— Directions —
Return exactly the span of lines in the following data that opens with the line containing "ATOM 93 C C" and closes with the line containing "ATOM 109 C C". Include nothing else.

Excerpts from a dataset:
..........
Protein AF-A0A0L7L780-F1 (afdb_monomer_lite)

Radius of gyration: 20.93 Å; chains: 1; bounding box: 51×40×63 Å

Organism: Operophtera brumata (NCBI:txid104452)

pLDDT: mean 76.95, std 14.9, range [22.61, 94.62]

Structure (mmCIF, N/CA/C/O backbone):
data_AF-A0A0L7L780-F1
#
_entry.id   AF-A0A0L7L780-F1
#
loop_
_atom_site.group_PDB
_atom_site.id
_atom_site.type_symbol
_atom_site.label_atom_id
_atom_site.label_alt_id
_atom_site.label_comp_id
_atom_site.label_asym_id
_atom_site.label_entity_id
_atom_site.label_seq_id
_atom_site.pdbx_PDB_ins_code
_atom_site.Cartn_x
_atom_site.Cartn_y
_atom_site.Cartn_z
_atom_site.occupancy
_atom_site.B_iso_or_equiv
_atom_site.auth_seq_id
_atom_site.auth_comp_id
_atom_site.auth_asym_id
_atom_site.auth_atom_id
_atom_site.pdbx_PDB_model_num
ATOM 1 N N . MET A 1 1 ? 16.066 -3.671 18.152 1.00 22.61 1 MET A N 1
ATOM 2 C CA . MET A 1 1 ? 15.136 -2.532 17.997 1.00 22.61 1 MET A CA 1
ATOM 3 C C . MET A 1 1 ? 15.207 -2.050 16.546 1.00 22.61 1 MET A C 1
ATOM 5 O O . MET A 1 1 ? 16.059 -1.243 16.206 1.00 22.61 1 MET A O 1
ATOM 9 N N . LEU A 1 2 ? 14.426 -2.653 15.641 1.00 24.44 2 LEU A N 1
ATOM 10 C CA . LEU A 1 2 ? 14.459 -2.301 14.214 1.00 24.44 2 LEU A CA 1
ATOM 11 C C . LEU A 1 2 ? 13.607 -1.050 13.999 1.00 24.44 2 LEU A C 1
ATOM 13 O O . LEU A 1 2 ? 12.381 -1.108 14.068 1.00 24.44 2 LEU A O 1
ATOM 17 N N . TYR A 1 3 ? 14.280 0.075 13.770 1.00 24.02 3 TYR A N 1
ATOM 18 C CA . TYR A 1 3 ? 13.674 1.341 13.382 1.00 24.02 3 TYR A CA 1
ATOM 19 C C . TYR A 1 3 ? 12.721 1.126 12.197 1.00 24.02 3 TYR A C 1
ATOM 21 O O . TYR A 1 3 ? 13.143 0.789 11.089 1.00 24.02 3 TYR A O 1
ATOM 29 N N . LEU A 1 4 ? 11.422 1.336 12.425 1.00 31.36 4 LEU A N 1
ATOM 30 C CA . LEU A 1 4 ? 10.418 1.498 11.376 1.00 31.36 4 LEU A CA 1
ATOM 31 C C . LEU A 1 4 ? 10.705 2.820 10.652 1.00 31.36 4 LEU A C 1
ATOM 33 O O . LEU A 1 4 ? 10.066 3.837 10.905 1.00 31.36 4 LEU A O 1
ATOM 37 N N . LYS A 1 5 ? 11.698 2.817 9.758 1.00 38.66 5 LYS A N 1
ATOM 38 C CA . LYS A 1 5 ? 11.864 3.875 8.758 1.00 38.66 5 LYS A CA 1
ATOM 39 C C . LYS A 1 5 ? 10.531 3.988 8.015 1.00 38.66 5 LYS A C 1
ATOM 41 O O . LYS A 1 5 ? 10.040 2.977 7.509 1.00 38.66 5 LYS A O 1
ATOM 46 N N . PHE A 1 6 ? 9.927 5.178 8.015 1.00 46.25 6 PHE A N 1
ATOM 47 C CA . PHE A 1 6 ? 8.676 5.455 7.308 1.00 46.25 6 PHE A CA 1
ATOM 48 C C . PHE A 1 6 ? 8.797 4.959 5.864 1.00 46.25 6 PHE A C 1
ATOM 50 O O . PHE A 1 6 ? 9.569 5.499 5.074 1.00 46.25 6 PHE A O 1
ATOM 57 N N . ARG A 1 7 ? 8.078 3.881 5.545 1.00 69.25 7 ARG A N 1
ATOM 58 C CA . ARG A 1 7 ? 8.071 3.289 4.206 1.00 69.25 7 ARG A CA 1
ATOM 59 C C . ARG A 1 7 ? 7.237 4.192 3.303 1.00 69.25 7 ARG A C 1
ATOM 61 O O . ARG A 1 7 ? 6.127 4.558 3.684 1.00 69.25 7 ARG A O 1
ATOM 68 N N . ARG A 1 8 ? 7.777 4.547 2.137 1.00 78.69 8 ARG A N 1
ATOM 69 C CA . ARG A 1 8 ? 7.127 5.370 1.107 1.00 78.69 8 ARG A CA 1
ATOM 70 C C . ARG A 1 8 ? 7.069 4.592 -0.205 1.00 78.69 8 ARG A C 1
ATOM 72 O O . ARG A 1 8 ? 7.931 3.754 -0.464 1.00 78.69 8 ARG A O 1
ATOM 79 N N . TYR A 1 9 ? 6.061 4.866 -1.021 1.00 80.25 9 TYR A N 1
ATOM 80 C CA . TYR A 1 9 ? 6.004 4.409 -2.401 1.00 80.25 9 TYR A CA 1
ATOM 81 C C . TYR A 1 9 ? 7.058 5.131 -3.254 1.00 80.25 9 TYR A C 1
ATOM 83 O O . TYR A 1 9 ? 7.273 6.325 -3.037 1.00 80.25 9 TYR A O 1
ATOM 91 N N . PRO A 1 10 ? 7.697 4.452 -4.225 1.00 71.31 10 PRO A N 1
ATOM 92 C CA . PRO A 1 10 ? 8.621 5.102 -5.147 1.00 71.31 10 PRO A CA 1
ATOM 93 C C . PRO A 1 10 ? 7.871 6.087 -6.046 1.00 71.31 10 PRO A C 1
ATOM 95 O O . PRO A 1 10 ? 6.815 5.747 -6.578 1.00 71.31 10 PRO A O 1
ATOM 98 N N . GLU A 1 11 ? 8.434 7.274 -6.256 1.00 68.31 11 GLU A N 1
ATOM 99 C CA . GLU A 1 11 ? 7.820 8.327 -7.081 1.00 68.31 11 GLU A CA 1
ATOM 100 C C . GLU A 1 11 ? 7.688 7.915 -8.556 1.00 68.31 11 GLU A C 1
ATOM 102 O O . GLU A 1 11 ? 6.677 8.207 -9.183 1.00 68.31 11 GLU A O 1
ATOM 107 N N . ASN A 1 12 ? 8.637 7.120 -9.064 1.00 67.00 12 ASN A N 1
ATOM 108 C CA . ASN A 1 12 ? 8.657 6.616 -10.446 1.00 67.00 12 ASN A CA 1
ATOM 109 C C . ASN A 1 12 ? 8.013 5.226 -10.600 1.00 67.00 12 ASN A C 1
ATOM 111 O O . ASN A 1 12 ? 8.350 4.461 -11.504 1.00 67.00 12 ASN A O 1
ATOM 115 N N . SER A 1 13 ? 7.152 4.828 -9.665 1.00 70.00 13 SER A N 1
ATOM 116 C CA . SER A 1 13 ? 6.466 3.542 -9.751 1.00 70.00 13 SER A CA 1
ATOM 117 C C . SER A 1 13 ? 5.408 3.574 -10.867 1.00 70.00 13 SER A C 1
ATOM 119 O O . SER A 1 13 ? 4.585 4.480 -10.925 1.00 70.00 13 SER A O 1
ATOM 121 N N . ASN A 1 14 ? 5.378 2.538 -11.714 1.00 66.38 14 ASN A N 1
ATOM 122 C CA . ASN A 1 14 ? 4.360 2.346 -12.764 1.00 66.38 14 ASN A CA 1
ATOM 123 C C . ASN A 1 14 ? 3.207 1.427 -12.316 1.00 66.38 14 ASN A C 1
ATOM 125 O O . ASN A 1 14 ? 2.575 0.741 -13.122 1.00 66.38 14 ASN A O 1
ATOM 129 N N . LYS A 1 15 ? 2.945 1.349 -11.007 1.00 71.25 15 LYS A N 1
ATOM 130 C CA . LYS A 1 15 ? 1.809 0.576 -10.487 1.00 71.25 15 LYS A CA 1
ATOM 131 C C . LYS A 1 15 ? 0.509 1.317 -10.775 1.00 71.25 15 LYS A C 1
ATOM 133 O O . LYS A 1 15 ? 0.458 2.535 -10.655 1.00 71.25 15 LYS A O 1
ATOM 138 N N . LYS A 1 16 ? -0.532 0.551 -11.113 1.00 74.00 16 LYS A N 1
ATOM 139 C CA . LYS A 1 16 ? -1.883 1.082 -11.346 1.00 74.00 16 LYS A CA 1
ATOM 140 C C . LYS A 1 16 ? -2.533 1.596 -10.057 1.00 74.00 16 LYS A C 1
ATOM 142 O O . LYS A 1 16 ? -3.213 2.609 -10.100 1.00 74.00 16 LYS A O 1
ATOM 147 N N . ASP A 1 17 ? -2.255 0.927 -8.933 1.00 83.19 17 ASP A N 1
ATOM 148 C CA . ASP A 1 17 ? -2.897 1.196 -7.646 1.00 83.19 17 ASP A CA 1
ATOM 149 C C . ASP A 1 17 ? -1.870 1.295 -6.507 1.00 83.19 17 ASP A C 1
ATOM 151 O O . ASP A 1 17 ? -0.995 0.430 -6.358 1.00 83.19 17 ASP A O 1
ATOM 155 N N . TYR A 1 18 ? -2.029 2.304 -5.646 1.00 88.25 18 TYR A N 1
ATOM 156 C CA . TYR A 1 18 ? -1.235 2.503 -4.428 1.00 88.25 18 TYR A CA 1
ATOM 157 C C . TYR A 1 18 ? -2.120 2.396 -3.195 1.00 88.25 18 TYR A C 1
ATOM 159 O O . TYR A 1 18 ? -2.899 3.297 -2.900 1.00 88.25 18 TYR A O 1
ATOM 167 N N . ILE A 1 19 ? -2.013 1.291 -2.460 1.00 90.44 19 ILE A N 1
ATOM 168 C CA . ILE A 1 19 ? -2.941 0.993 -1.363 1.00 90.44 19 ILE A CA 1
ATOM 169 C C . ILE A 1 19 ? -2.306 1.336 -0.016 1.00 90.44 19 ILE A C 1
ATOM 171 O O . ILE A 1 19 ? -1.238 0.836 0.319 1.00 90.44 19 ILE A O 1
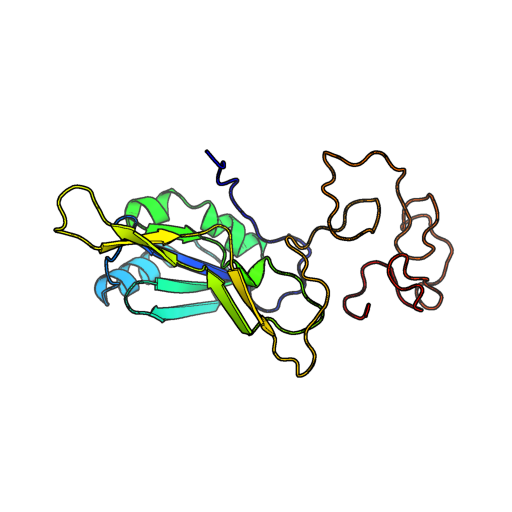
ATOM 175 N N . VAL A 1 20 ? -2.967 2.130 0.811 1.00 91.75 20 VAL A N 1
ATOM 176 C CA . VAL A 1 20 ? -2.560 2.372 2.199 1.00 91.75 20 VAL A CA 1
ATOM 177 C C . VAL A 1 20 ? -3.496 1.614 3.132 1.00 91.75 20 VAL A C 1
ATOM 179 O O . VAL A 1 20 ? -4.714 1.739 3.045 1.00 91.75 20 VAL A O 1
ATOM 182 N N . PHE A 1 21 ? -2.927 0.799 4.017 1.00 92.38 21 PHE A N 1
ATOM 183 C CA . PHE A 1 21 ? -3.665 0.067 5.040 1.00 92.38 21 PHE A CA 1
ATOM 184 C C . PHE A 1 21 ? -3.819 0.911 6.294 1.00 92.38 21 PHE A C 1
ATOM 186 O O . PHE A 1 21 ? -2.832 1.422 6.823 1.00 92.38 21 PHE A O 1
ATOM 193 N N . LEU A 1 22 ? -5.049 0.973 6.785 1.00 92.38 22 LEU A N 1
..........
— Response to this task —
ATOM 93 C C . PRO A 1 10 ? 7.871 6.087 -6.046 1.00 71.31 10 PRO A C 1
ATOM 95 O O . PRO A 1 10 ? 6.815 5.747 -6.578 1.00 71.31 10 PRO A O 1
ATOM 98 N N . GLU A 1 11 ? 8.434 7.274 -6.256 1.00 68.31 11 GLU A N 1
ATOM 99 C CA . GLU A 1 11 ? 7.820 8.327 -7.081 1.00 68.31 11 GLU A CA 1
ATOM 100 C C . GLU A 1 11 ? 7.688 7.915 -8.556 1.00 68.31 11 GLU A C 1
ATOM 102 O O . GLU A 1 11 ? 6.677 8.207 -9.183 1.00 68.31 11 GLU A O 1
ATOM 107 N N . ASN A 1 12 ? 8.637 7.120 -9.064 1.00 67.00 12 ASN A N 1
ATOM 108 C CA . ASN A 1 12 ? 8.657 6.616 -10.446 1.00 67.00 12 ASN A CA 1
ATOM 109 C C . ASN A 1 12 ? 8.013 5.226 -10.600 1.00 67.00 12 ASN A C 1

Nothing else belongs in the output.